On the first couple nights of the protests, as Georgiades filmed the 3rd Precinct burning and the Target being looted, he didn’t feel like he was witnessing the work of white supremacists or provocateurs. “I interpreted it as coming from regular, mainstream youth that are sick of police killing them,” he said, adding that the collective rage simply overwhelmed community members who were attempting to prevent people from damaging property. “That was not white kids from the suburbs, or from Indiana, or the police — that was the kids that live here, that were not a part of an organization.”
“We don’t feel a sense of relief or that things are over. The work that’s ahead for us is literally just beginning.”
He acknowledged that later in the week, the air on the streets had changed, and there were more strange faces. “People are uptight for reasons. I get it — your whole neighborhood is burning down, you don’t want your shit burned down, but at the same time, it’s this mentality and mind frame that pushed the paranoia way further than it should have,” Georgiades said. Despite its efforts to tamp down on paranoia, the Lowry Hill East neighborhood group has had to field a claim that one resident bashed another resident’s car with a hammer.
SG also didn’t take much comfort in the creation of community defense groups. “While I do appreciate and think that people should protect their own neighborhoods, a lot of the same white micro-aggressions that are used daily in Minneapolis have been used in their so-called patrolling,” SG said. “Even if they’re reporting white people, they’re using that same lens to keep the bad people out. It’s the same thing that pushed people to feel like they weren’t a part of this city in the first place.”
For some in the local black community, SG said, “We don’t feel a sense of relief or that things are over. The work that’s ahead for us is literally just beginning.”
Williams, the police abolitionist, agreed that there is more work to be done. “I think these groups are being born out of a desire by neighbors to keep each other safe, and that’s beautiful and amazing and absolutely the foundation we need to build an abolitionist future,” said Williams.
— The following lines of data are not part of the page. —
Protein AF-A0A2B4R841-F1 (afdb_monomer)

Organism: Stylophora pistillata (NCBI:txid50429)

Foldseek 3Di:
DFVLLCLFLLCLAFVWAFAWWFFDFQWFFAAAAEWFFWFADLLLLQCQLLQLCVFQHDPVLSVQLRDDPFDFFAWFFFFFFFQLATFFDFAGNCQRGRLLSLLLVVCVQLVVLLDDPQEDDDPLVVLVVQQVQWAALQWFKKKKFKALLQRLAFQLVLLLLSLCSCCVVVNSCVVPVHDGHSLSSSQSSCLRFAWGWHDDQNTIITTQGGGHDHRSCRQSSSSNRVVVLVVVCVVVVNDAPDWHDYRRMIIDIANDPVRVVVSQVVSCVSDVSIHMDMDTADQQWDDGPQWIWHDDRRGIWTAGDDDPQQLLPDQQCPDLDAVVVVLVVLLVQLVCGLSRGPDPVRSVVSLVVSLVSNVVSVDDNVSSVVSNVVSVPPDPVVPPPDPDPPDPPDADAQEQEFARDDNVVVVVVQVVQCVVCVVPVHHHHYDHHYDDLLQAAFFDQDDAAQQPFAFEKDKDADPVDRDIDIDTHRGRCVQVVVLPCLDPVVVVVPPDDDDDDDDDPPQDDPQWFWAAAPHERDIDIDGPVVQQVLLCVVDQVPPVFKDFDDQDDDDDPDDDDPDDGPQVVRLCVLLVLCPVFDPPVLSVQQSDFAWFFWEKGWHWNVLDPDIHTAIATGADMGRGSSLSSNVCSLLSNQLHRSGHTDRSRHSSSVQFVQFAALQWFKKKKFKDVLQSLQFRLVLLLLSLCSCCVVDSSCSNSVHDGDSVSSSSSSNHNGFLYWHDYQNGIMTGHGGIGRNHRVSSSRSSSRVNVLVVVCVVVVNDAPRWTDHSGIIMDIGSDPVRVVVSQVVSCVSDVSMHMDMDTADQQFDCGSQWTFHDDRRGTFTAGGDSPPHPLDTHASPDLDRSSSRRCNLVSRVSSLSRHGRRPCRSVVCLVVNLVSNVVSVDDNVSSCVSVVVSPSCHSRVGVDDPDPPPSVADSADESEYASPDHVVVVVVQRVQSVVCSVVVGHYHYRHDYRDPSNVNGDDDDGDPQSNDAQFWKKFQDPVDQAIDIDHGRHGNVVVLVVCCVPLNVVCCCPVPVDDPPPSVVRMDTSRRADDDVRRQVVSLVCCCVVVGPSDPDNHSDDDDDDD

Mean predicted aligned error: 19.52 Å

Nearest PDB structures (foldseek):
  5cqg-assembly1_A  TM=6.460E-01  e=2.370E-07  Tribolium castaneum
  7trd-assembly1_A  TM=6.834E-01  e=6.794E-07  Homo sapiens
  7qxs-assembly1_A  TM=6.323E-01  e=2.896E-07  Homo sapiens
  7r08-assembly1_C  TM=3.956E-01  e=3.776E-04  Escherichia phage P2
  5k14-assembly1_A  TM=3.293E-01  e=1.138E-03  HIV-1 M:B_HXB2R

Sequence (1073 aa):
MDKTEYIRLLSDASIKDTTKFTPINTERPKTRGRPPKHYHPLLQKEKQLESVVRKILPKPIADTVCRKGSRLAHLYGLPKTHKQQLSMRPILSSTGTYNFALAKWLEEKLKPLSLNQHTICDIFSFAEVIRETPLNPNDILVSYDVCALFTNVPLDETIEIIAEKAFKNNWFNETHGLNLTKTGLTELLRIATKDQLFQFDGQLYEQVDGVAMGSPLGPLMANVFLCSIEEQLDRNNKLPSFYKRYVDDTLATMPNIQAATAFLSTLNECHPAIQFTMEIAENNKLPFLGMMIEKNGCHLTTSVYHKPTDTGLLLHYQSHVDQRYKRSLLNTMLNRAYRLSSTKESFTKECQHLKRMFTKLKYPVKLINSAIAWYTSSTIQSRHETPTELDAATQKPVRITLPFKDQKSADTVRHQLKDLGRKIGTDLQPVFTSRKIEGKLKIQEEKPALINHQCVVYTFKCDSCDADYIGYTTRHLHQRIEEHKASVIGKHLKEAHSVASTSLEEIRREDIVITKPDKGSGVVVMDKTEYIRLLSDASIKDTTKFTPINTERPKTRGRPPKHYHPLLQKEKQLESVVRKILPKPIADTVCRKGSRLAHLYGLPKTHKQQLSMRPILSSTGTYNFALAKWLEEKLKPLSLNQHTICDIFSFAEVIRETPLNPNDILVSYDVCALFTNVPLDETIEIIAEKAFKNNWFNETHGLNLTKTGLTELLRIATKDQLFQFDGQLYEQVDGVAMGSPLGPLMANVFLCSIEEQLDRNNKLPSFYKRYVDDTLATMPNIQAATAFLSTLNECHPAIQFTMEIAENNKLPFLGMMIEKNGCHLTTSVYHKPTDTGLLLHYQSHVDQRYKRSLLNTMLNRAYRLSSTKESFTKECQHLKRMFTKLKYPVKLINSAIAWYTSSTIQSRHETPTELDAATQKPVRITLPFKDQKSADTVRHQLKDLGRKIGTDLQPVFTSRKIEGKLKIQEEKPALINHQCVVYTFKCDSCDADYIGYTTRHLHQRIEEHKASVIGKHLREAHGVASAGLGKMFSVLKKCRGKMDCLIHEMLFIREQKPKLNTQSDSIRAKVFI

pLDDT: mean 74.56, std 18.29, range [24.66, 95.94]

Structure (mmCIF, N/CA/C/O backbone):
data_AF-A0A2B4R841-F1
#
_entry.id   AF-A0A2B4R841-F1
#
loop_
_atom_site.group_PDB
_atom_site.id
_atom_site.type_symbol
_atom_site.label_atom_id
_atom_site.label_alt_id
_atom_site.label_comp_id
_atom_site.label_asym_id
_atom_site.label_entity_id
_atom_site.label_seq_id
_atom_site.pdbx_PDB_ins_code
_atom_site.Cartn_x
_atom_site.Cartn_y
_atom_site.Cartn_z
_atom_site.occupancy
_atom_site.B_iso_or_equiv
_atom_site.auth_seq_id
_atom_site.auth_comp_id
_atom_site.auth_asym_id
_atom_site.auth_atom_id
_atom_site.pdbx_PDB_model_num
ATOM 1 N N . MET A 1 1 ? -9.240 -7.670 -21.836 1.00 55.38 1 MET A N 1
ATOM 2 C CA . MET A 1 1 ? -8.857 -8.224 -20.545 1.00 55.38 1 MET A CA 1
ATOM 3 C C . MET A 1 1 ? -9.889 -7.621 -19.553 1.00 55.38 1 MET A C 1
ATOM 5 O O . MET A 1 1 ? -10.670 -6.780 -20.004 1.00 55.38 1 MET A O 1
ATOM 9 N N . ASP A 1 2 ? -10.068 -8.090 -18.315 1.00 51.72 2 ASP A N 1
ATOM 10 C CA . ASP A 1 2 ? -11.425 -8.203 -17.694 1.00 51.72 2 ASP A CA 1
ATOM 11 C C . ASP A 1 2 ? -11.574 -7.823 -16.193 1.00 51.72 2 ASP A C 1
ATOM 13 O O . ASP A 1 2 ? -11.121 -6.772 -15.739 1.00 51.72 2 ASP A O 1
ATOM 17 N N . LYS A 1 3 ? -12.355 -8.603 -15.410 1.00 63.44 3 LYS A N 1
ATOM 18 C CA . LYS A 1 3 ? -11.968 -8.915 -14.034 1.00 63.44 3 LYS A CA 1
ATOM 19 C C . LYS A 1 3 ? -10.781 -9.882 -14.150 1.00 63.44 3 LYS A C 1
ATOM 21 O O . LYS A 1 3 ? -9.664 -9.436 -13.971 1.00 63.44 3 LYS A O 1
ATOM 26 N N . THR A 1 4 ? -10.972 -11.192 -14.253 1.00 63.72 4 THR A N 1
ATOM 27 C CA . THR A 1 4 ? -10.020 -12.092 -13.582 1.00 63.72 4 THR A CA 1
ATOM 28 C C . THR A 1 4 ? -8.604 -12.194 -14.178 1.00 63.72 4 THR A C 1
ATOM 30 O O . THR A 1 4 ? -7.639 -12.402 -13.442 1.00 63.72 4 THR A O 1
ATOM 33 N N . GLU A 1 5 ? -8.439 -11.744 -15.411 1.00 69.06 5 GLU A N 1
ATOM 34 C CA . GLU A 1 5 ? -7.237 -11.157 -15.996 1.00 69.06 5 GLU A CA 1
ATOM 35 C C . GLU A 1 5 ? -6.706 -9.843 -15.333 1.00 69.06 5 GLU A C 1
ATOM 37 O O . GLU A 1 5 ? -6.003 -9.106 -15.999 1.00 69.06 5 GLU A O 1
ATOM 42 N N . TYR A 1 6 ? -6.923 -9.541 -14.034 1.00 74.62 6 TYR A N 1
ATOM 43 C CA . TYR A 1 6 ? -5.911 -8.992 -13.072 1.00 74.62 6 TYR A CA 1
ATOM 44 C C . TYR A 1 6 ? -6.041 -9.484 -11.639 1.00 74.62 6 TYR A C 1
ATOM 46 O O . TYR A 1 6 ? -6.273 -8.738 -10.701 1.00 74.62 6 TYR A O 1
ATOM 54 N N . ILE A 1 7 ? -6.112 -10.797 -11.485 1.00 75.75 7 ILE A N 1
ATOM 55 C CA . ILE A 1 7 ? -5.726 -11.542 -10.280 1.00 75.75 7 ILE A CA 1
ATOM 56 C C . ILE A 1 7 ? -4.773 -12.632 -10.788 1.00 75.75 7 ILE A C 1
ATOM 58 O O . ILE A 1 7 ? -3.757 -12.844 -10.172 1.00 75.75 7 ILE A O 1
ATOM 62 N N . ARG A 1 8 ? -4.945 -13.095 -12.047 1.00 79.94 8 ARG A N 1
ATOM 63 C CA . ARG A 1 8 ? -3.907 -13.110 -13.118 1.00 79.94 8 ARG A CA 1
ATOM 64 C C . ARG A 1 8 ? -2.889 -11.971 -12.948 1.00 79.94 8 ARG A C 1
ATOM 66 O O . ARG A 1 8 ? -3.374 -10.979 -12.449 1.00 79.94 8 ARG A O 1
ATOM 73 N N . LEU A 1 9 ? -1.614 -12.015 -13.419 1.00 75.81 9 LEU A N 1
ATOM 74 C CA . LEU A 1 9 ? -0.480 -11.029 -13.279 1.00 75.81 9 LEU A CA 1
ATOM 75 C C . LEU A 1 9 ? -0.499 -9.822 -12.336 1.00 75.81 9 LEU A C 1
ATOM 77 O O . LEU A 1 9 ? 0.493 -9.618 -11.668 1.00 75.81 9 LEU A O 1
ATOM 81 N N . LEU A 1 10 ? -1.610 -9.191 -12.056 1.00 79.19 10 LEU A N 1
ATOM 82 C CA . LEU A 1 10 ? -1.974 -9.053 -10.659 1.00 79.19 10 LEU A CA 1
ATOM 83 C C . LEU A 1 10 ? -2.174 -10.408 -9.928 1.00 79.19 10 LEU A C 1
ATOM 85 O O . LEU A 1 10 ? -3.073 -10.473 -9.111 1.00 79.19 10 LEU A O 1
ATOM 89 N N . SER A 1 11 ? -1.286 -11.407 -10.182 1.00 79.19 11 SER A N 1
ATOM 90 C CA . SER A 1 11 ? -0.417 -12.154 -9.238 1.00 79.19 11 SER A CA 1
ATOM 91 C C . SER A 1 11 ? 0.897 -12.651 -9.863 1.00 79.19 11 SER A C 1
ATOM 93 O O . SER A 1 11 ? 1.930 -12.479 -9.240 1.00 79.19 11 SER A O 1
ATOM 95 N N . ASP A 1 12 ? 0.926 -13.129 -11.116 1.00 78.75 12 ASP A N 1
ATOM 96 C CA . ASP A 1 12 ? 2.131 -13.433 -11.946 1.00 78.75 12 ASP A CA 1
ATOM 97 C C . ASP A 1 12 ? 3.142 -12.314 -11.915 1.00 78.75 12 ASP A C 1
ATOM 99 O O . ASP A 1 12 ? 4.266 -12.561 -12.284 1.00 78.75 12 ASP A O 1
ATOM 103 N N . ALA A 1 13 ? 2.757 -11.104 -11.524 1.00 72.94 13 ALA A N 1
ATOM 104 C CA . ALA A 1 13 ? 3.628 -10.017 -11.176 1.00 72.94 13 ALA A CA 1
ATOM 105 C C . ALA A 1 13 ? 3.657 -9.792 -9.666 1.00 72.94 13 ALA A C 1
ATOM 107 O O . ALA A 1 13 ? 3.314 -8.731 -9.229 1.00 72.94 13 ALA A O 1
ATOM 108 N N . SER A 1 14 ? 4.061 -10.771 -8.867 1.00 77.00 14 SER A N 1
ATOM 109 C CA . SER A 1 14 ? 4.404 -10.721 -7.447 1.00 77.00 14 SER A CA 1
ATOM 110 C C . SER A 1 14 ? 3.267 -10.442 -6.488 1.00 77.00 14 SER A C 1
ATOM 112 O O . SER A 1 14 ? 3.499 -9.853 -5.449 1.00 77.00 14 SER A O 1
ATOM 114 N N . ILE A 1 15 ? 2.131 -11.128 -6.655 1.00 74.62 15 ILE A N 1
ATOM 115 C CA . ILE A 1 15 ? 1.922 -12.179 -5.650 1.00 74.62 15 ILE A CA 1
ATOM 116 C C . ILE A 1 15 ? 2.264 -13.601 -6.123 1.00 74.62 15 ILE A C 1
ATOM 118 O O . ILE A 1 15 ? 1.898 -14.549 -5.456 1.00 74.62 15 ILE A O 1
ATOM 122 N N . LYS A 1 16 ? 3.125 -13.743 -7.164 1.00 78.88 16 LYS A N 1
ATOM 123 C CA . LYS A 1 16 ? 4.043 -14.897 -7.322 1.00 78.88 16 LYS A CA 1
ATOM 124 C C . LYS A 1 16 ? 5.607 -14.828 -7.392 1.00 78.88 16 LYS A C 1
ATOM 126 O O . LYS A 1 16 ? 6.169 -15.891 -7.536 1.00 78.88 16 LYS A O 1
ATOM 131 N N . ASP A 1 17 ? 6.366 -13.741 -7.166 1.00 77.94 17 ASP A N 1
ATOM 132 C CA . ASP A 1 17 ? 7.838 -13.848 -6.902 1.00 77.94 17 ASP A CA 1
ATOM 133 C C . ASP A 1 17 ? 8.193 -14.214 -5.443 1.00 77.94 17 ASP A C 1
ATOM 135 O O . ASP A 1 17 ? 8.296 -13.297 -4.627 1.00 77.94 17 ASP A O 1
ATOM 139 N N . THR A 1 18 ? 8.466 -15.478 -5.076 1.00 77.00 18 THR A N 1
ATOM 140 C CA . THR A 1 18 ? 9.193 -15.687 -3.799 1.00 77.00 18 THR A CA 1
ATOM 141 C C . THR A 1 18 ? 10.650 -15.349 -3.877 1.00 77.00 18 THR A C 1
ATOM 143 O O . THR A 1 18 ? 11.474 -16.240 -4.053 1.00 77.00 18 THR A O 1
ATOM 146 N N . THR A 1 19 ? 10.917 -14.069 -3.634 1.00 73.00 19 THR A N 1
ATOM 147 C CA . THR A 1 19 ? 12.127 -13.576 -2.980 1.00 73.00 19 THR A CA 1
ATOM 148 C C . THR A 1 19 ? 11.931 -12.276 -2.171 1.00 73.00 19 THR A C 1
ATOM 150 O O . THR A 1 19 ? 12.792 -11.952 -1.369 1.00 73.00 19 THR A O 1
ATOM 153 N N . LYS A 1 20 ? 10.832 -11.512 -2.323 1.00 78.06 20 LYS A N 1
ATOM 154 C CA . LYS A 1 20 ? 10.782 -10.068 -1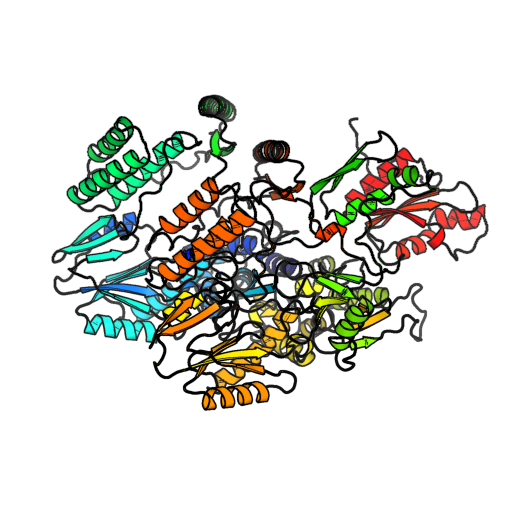.976 1.00 78.06 20 LYS A CA 1
ATOM 155 C C . LYS A 1 20 ? 9.704 -9.569 -1.002 1.00 78.06 20 LYS A C 1
ATOM 157 O O . LYS A 1 20 ? 9.614 -8.380 -0.711 1.00 78.06 20 LYS A O 1
ATOM 162 N N . PHE A 1 21 ? 8.819 -10.399 -0.472 1.00 83.25 21 PHE A N 1
ATOM 163 C CA . PHE A 1 21 ? 7.507 -9.902 -0.011 1.00 83.25 21 PHE A CA 1
ATOM 164 C C . PHE A 1 21 ? 6.625 -10.970 0.742 1.00 83.25 21 PHE A C 1
ATOM 166 O O . PHE A 1 21 ? 7.156 -12.012 0.903 1.00 83.25 21 PHE A O 1
ATOM 173 N N . THR A 1 22 ? 5.382 -10.892 1.264 1.00 79.88 22 THR A N 1
ATOM 174 C CA . THR A 1 22 ? 4.590 -12.027 1.878 1.00 79.88 22 THR A CA 1
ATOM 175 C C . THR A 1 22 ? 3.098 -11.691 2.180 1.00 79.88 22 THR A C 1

But what gives him hope more than anything is the mutual aid efforts that tackle safety at its roots. He pointed to activists who commandeered the Sheraton hotel and transformed it into the “Sanctuary Hotel,” a massive mutual aid station that housed more than 200 homeless community members, some of whom had been evicted from encampments as the city responded to the Covid-19 pandemic.
“My greatest hope is that we can create a police-free city, and one that’s safer and less racist and more beautiful than the one we have now,” Williams said. “One where everybody’s needs are met and where everybody feels like they have control over what safety looks like in their community.”